Après Corpus Baselitz en 2018, c’est la deuxième grande monographie d’un artiste contemporain que les Unterlinden accueillent dans la nouvelle nef de l’Ackerhof à l’initiative de la commissaire Frédérique Goerig-Hergott, conservatrice en chef au Musée. Lors de l’inauguration, l’artiste a rencontré la presse, mais regrettait que, jusqu’à nouvel ordre, le public reste confiné à l’extérieur ou derrière ses écrans. Pouvoir approcher intimement ses toiles, puis reprendre du recul est indispensable pour appréhender son travail (et les si vastes espaces du musée s’y prêtent aisément).

Mensonge… « La peinture a toujours été un mensonge parfait » comme l’affirmait Yan Pei-Ming en 1994.
À déambuler sous le regard de ces têtes monumentales, d’être si intensément toisé, n’est-ce pas plutôt le mensonge, celui qui s’installe entre nous et qui fabrique notre monde contemporain, qu’interrogent ces yeux immenses interpellant notre conscience d’humain ? Un mensonge qui s’incarne avec le temps, en silence. Celui des images souvent, celles de propagande qu’il peignait dans l’atelier de son lycée. Des Mao – qu’il réinterprète et qui l’ont lancé en 1987 (série close en 2007) – aux autoportraits – miroirs déformants quelquefois morbides –, en passant par Bouddha, des anonymes ou ses parents, ses œuvres imposent un silence pénétrant. Qui se résigne au mensonge, le prolonge ?

Mao Zedong’s Remains / La dépouille de Mao Zedong, 2002
huile sur toile 150 x 300 cm (collection particulière)

Le plus souvent, les denses regards caméra ne nous lâchent pas et le Louvre a eu ce flair de l’inviter en 2008 à travailler autour de la Joconde au regard si célèbre (Les Funérailles de Mona Lisa*). Quand ces figures ne nous regardent pas, une minuscule réserve explose de lumière sur la débauche cinabre (ou la grisaille) de la toile (L’homme le plus perspicace/père de l’artiste, 1996 – affiche de l’évènement).
De cet échange entre le regard du sujet amplifié par la présence massive en taille comme en puissance expressive de son visage et celui du visiteur naît un monde partagé, mais filtré par ce voile immatériel que suggèrent les discrètes larmes de peinture (noires sur fond blanc, blanches sur fond noir, notamment : Pour l’amour du père de l’artiste, 2007). Comme si le monde pleurait un jour d’orage, qu’une bourrasque jetait en pluie ces gouttes de peinture contre une vitre invisible, des larmes dressées entre ses modèles et l’observateur : que fais-tu contre toute cette tristesse, cette mort qui nous hante ?

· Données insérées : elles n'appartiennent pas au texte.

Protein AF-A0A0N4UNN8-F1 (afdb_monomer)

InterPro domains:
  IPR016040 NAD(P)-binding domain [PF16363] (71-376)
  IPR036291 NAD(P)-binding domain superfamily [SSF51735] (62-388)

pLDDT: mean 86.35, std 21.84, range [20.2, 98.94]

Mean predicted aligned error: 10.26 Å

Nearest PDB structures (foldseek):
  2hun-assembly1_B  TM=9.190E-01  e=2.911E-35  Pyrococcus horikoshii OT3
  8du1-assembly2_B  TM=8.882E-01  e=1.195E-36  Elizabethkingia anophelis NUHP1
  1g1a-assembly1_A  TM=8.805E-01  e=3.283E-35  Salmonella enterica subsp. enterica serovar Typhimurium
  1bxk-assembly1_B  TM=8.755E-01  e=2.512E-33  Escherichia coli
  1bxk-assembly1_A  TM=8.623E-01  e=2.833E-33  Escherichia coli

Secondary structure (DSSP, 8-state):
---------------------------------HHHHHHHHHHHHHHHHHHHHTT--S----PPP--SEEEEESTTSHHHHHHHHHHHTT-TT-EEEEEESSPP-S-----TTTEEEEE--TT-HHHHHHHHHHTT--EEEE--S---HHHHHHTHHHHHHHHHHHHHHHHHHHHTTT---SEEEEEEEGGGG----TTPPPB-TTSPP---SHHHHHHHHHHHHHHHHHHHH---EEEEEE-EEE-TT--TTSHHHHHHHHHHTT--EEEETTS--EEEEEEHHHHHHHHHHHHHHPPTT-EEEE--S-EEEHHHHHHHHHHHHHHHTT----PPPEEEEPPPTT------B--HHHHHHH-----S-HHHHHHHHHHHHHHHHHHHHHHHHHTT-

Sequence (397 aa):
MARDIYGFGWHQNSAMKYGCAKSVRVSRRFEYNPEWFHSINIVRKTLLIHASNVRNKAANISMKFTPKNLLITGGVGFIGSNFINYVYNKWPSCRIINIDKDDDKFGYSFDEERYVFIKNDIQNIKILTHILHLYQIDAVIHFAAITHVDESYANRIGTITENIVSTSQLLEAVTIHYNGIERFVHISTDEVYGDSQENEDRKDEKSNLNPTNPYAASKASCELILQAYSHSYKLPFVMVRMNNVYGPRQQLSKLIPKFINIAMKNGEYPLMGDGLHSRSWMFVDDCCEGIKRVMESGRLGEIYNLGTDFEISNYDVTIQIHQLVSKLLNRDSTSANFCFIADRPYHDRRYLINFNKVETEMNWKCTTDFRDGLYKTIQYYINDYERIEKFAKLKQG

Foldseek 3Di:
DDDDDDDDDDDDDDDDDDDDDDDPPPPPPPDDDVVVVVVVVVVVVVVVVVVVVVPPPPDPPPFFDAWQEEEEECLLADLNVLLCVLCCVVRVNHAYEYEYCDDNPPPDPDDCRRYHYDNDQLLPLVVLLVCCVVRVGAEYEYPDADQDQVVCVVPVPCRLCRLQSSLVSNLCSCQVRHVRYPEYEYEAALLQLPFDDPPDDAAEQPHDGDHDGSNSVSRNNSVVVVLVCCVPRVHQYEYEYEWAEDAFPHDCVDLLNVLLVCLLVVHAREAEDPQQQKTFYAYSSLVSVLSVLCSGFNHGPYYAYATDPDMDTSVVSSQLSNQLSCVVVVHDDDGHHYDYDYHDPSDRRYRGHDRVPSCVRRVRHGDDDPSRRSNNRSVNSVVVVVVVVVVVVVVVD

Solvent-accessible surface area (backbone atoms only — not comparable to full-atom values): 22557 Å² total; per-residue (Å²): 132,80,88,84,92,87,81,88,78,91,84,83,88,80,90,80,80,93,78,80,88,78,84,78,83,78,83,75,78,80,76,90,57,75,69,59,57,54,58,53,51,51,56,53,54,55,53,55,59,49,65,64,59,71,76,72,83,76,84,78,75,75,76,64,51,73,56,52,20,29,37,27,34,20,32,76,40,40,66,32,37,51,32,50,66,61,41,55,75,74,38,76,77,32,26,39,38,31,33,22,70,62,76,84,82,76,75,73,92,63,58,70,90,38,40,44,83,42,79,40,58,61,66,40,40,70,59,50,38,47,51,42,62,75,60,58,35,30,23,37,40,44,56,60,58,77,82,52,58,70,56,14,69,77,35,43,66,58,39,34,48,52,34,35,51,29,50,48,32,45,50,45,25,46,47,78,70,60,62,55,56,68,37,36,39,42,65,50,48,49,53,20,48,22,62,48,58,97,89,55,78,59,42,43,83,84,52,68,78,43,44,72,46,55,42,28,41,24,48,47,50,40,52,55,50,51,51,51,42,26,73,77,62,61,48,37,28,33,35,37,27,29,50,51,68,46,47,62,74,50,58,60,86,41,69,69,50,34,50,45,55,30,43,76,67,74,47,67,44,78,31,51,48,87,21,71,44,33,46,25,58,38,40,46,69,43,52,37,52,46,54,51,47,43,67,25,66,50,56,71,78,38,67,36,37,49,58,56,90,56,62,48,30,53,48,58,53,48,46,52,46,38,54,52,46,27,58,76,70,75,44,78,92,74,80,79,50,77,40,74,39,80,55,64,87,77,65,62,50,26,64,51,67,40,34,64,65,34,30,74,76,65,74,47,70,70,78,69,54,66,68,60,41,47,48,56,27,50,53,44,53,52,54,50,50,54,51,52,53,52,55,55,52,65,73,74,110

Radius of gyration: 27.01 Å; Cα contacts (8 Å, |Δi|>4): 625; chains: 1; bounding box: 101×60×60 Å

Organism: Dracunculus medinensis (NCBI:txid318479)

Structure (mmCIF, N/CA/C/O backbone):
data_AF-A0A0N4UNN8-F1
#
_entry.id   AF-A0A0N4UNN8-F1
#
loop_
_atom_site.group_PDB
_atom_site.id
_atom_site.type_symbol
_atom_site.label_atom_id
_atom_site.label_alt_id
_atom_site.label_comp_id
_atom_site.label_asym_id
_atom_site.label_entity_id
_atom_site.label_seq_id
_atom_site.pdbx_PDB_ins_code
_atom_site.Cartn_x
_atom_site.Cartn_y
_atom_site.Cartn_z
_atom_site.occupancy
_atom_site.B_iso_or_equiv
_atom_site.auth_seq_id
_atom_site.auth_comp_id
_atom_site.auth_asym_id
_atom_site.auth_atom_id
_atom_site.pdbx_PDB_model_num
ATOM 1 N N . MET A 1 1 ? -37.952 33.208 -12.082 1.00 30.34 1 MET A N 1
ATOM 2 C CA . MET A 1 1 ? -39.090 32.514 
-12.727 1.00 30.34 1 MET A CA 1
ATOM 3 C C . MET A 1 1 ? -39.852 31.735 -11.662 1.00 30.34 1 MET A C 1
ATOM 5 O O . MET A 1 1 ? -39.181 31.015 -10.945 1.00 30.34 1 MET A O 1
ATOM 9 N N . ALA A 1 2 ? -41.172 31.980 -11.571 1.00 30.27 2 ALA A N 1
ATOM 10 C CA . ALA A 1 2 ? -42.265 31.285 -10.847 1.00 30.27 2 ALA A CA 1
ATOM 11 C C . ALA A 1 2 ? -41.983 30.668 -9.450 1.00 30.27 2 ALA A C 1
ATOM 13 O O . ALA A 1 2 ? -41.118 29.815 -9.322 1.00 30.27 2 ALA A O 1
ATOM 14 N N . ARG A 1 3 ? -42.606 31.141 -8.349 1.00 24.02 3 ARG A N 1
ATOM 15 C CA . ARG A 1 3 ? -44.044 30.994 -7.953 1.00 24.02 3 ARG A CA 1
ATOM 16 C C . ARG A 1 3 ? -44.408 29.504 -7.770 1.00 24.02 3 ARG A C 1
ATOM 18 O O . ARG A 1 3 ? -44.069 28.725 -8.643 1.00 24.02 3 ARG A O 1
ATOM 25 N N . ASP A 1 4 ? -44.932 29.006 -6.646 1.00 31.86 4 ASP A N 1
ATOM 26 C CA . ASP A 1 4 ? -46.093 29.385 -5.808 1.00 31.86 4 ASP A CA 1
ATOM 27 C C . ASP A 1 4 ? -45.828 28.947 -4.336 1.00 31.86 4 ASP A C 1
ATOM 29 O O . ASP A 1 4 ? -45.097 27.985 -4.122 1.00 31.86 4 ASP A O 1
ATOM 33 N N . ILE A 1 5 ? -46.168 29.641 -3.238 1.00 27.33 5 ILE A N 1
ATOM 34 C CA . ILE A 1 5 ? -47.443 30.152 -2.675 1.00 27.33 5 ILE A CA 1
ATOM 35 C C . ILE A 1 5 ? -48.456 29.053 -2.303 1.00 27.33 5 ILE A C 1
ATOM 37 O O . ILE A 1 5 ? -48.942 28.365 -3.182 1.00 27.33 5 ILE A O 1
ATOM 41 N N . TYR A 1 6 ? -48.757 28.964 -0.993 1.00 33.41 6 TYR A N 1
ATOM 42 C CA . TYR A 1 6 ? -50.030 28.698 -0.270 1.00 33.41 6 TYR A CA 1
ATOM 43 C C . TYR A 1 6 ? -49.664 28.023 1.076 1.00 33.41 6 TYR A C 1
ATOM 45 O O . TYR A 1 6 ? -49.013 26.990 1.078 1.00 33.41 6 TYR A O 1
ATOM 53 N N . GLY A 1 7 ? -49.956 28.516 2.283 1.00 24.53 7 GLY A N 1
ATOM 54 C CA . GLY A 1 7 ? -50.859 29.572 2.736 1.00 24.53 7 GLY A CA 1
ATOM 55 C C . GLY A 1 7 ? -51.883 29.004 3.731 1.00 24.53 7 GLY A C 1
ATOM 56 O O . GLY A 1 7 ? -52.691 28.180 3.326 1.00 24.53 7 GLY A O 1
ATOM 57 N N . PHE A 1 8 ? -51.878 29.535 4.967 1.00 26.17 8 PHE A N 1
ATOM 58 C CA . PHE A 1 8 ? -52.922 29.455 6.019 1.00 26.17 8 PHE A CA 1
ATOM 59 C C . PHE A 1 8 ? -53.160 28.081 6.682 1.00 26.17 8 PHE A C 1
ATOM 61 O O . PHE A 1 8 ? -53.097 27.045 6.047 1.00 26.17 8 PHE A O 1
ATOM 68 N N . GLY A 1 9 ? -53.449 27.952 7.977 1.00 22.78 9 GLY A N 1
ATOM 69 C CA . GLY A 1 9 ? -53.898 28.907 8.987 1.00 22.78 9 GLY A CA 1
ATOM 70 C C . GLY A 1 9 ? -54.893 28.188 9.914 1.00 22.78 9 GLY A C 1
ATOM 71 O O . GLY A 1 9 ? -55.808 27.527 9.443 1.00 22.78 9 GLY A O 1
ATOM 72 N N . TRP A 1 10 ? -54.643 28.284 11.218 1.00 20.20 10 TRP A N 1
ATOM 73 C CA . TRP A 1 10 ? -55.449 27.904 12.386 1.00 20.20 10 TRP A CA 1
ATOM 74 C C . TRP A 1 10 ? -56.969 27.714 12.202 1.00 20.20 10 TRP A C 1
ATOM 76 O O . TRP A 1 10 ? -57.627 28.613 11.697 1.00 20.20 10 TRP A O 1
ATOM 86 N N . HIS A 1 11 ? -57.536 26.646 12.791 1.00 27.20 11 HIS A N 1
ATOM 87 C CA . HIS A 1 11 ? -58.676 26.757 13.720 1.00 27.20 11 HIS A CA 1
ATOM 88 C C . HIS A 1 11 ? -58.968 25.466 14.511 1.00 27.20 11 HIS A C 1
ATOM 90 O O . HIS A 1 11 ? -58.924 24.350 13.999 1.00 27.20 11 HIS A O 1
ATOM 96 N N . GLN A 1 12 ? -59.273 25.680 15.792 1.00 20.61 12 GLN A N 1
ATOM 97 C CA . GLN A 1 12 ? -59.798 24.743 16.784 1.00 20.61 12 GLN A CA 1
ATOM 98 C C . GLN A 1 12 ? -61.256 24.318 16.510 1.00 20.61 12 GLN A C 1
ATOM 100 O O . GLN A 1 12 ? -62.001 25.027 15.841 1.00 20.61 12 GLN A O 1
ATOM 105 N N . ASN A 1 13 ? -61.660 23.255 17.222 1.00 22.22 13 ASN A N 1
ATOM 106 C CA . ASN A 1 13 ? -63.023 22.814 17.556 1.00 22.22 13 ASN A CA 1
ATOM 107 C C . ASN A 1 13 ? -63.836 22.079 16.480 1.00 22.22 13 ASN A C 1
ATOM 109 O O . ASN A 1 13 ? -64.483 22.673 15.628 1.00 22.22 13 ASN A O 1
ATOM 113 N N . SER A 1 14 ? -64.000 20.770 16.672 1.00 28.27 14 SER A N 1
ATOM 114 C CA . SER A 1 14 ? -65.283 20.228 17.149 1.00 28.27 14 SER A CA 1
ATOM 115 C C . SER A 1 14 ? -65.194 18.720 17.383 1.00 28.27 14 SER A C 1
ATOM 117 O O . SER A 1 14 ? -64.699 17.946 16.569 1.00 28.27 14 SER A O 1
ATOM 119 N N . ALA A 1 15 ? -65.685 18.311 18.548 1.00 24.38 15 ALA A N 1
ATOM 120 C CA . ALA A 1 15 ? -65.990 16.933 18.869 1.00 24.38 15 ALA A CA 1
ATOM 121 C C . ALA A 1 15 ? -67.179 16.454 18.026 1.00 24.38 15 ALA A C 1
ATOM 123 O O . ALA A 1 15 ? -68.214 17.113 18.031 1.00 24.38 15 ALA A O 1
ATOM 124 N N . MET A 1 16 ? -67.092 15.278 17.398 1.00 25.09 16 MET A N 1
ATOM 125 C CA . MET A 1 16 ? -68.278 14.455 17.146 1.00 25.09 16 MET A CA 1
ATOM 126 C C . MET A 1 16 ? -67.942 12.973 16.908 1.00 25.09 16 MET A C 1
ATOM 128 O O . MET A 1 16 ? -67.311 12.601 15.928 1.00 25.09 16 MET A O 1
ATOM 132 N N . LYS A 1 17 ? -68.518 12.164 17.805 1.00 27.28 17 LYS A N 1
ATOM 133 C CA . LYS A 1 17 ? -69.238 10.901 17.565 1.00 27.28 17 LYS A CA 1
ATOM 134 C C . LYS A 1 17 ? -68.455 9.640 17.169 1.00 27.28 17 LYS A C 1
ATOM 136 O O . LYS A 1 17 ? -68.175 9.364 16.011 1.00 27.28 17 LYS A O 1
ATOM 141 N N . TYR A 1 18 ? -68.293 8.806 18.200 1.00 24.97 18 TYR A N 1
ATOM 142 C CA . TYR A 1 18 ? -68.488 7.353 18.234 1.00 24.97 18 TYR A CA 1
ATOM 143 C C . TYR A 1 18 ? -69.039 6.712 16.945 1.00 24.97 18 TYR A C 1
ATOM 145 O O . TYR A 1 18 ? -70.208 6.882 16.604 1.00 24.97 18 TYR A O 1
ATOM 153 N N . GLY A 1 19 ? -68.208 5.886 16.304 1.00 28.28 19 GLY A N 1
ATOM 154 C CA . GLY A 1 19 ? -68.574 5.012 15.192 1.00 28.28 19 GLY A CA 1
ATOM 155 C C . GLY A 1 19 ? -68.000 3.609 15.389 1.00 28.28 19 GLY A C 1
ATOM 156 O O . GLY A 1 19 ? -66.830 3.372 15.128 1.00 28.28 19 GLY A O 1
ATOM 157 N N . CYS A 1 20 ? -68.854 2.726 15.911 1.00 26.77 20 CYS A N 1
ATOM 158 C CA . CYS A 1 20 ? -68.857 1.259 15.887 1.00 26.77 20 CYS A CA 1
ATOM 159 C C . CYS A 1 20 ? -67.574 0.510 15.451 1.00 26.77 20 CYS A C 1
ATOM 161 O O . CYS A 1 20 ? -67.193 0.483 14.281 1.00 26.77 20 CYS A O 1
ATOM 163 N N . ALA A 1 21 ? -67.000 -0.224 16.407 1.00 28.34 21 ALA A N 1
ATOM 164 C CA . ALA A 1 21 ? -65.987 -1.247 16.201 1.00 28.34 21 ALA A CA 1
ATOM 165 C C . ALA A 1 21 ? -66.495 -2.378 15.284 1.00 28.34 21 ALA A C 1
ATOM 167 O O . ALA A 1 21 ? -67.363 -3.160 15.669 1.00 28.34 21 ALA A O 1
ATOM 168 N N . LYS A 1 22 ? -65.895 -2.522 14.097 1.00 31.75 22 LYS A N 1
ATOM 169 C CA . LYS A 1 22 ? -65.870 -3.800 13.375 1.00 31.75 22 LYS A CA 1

Pour l’amour du père de l’artiste, 2007
huile sur toile 350 x 350 cm (collection particulière)

Ces éclaboussures – « La peinture, ce n’est pas une caresse » – s’opposent à l’apparent stoïcisme des personnages, distillent la spiritualité d’un Tarkovski. Et les paysages, les lointains de Yan Pei-Ming rappellent autant ceux du cinéaste russe que L’île des morts de Böcklin avec ces avant-plans liquides (les gratte-ciel de Pudong remplaçant les cyprès). Cette volonté de cultiver le mystérieux, de suggérer au lieu de montrer, légitime son choix de la monochromie car « l’œil habite la sobriété ».
Quand il tente l’aquarelle ces taches s’arrondissent, jouent l’osmose du jus et du papier avec un impact encore plus troublant peut-être : ce magnifique grand format où il affronte son père décédé quatre ans auparavant (L’artiste avec son père, 2007). Le peintre interroge ce destin qui se dresse entre eux, deux êtres si proches, si lointains…

L’artiste avec son père, 2007
aquarelle sur papier 154 x 248 cm (collection particulière)

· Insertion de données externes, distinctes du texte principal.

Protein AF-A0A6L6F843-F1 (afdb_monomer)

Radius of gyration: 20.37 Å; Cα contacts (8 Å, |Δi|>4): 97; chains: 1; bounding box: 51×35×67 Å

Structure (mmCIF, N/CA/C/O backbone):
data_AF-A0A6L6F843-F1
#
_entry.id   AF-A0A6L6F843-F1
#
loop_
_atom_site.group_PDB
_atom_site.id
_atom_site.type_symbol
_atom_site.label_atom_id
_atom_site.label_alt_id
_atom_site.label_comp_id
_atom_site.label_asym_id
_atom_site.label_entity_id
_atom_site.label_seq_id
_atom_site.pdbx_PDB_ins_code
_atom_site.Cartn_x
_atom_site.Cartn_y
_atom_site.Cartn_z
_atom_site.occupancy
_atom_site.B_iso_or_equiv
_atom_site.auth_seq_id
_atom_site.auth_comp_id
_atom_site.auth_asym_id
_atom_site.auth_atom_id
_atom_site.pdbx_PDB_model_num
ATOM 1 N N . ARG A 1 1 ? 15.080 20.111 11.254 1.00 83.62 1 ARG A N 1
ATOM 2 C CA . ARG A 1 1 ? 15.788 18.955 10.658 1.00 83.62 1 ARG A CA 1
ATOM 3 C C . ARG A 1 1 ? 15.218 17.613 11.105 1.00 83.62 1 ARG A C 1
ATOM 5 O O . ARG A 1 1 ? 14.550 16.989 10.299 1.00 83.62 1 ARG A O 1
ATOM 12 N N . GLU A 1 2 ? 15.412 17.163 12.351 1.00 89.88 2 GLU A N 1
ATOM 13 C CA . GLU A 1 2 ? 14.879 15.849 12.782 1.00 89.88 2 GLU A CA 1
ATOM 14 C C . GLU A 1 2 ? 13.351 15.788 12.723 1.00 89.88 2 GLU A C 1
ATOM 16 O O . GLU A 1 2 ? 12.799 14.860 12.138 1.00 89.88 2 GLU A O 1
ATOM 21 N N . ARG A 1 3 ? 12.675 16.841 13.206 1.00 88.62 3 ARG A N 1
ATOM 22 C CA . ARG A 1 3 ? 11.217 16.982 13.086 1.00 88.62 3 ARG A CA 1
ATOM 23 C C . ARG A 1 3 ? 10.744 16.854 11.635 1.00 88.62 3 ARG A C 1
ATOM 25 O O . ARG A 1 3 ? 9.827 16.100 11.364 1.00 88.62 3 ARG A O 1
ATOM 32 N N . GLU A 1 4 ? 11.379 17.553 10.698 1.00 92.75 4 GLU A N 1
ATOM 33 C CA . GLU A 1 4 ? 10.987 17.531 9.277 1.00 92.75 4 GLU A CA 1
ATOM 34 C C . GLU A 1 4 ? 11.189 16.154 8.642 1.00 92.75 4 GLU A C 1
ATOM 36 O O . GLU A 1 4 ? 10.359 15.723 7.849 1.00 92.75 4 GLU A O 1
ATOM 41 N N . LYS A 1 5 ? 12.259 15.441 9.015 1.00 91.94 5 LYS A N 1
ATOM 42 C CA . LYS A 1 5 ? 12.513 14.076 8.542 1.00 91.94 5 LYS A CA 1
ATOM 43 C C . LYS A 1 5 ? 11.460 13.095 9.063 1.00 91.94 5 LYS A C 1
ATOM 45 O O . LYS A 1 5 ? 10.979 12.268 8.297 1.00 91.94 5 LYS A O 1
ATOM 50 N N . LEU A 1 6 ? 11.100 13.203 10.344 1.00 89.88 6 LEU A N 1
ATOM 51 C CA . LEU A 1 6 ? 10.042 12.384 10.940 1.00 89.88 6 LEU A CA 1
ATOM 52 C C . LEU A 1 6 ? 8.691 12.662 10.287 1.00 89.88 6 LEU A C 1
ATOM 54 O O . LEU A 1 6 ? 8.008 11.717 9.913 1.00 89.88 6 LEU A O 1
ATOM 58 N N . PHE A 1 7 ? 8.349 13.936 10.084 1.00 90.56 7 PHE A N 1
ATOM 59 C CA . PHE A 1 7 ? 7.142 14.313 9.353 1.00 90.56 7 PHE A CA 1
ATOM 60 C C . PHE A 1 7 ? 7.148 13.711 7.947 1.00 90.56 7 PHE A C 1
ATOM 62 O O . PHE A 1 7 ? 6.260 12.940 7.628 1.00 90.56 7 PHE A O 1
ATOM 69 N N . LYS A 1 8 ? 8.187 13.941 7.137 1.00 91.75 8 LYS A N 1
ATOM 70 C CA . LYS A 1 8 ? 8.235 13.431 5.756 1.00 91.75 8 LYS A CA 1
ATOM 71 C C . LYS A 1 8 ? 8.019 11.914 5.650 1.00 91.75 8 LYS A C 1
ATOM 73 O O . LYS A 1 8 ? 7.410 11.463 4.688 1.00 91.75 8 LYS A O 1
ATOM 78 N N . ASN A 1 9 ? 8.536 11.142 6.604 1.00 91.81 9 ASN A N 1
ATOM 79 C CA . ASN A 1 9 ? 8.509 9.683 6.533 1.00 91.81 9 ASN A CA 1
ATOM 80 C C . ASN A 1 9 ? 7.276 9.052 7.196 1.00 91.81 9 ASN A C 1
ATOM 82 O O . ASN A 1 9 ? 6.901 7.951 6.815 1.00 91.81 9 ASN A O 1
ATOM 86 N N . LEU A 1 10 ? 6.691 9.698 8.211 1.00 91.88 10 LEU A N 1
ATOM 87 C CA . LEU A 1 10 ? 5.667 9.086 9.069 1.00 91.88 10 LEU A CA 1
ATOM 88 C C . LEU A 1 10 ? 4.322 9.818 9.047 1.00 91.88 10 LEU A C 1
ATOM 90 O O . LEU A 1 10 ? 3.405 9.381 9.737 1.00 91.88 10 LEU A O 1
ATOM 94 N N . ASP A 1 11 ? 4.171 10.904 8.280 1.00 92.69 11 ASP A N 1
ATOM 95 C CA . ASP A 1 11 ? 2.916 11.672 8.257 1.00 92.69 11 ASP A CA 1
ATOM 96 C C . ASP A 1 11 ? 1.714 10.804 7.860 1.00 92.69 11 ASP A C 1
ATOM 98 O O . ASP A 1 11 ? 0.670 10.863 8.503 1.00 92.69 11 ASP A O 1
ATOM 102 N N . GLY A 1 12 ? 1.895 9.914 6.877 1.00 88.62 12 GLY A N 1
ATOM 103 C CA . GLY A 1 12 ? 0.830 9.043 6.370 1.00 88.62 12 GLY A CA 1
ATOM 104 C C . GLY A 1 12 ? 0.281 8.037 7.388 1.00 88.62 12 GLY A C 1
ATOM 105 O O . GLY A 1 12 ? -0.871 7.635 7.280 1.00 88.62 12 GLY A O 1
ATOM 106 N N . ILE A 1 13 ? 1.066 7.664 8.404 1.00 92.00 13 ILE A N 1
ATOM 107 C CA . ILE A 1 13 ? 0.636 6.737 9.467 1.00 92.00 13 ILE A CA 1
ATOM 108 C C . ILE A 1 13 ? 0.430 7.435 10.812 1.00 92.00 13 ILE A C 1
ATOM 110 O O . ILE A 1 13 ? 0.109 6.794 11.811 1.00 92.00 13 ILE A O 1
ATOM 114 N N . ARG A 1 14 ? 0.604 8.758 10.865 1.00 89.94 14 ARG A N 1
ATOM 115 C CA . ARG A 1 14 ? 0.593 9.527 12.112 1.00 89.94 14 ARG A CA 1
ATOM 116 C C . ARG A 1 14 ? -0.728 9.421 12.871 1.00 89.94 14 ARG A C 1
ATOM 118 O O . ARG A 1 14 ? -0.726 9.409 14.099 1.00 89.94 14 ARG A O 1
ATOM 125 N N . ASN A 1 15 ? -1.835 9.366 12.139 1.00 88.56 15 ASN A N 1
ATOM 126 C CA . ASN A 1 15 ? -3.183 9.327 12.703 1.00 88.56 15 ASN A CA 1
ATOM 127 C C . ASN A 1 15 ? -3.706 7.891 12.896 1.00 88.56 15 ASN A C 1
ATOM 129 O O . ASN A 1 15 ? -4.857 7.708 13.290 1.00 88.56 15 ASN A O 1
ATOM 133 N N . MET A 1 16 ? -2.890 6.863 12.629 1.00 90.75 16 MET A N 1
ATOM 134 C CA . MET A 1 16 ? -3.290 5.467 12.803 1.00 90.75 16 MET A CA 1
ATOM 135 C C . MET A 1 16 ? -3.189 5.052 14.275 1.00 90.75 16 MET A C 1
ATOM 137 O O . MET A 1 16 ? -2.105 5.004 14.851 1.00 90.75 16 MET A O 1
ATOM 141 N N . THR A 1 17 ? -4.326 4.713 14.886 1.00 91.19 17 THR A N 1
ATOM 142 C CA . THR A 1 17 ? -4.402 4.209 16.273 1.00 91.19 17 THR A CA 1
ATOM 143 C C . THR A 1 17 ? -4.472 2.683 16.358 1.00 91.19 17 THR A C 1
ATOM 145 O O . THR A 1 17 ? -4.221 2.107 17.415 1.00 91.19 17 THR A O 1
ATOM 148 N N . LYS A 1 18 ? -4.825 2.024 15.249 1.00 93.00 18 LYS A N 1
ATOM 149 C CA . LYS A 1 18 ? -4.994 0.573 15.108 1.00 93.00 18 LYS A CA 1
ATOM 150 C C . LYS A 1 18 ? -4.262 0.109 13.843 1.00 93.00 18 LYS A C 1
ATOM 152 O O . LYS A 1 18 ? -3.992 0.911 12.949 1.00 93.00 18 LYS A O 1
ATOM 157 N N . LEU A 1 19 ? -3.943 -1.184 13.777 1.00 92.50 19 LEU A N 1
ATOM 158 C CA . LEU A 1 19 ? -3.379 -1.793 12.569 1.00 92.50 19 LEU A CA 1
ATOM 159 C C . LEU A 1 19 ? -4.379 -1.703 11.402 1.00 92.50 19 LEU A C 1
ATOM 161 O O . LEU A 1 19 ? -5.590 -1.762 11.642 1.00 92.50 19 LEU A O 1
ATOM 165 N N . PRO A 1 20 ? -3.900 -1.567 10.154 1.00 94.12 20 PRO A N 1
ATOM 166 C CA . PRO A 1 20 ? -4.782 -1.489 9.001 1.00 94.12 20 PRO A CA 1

Les portraits pourraient être qualifiés de photo-réalistes, mais, à y regarder de près, c’est un fouillis intense et proliférant de matières et la technique du peintre – l’utilisation presque exclusive de brosses de 20 cm – cultive un geste vaste qui brasse la pâte picturale. En gros plan, tout semble brouillé, abstrait. Le visage, l’expression serait aussi mensonge ?

Si ses premiers travaux (déjà des portraits) restent classiques, la manière ample de s’emparer du support (le fusain plutôt que la mine), ces traces assumées comme traces avec le figuratif qui s’en induit est déjà présent.
Le travail de Yan Pei-Ming rappelle celui du modeleur qui pétrit la glaise, ajoute, enlève… Le catalogue documente ces modifications, ces bouleversements, ces repentirs pour Pandémie qu’il photographiait tous les jours. Une quête pour faire jaillir le tableau : « Le début d’un tableau, c’est surtout le temps du remplissage et de la réflexion. Puis arrive la couche finale, pour moi le moment le plus important. Il faut que le geste soit fluide, que la peinture jaillisse seule comme une évidence » (2020).
Si certains suggèrent que son goût des grands formats dérive de la peinture de propagande de ses tout débuts, il proclame surtout cette « évidence ». « La peinture doit être pensée en grand. Nous avons besoin d’être capables d’entrer physiquement en elle » (2009).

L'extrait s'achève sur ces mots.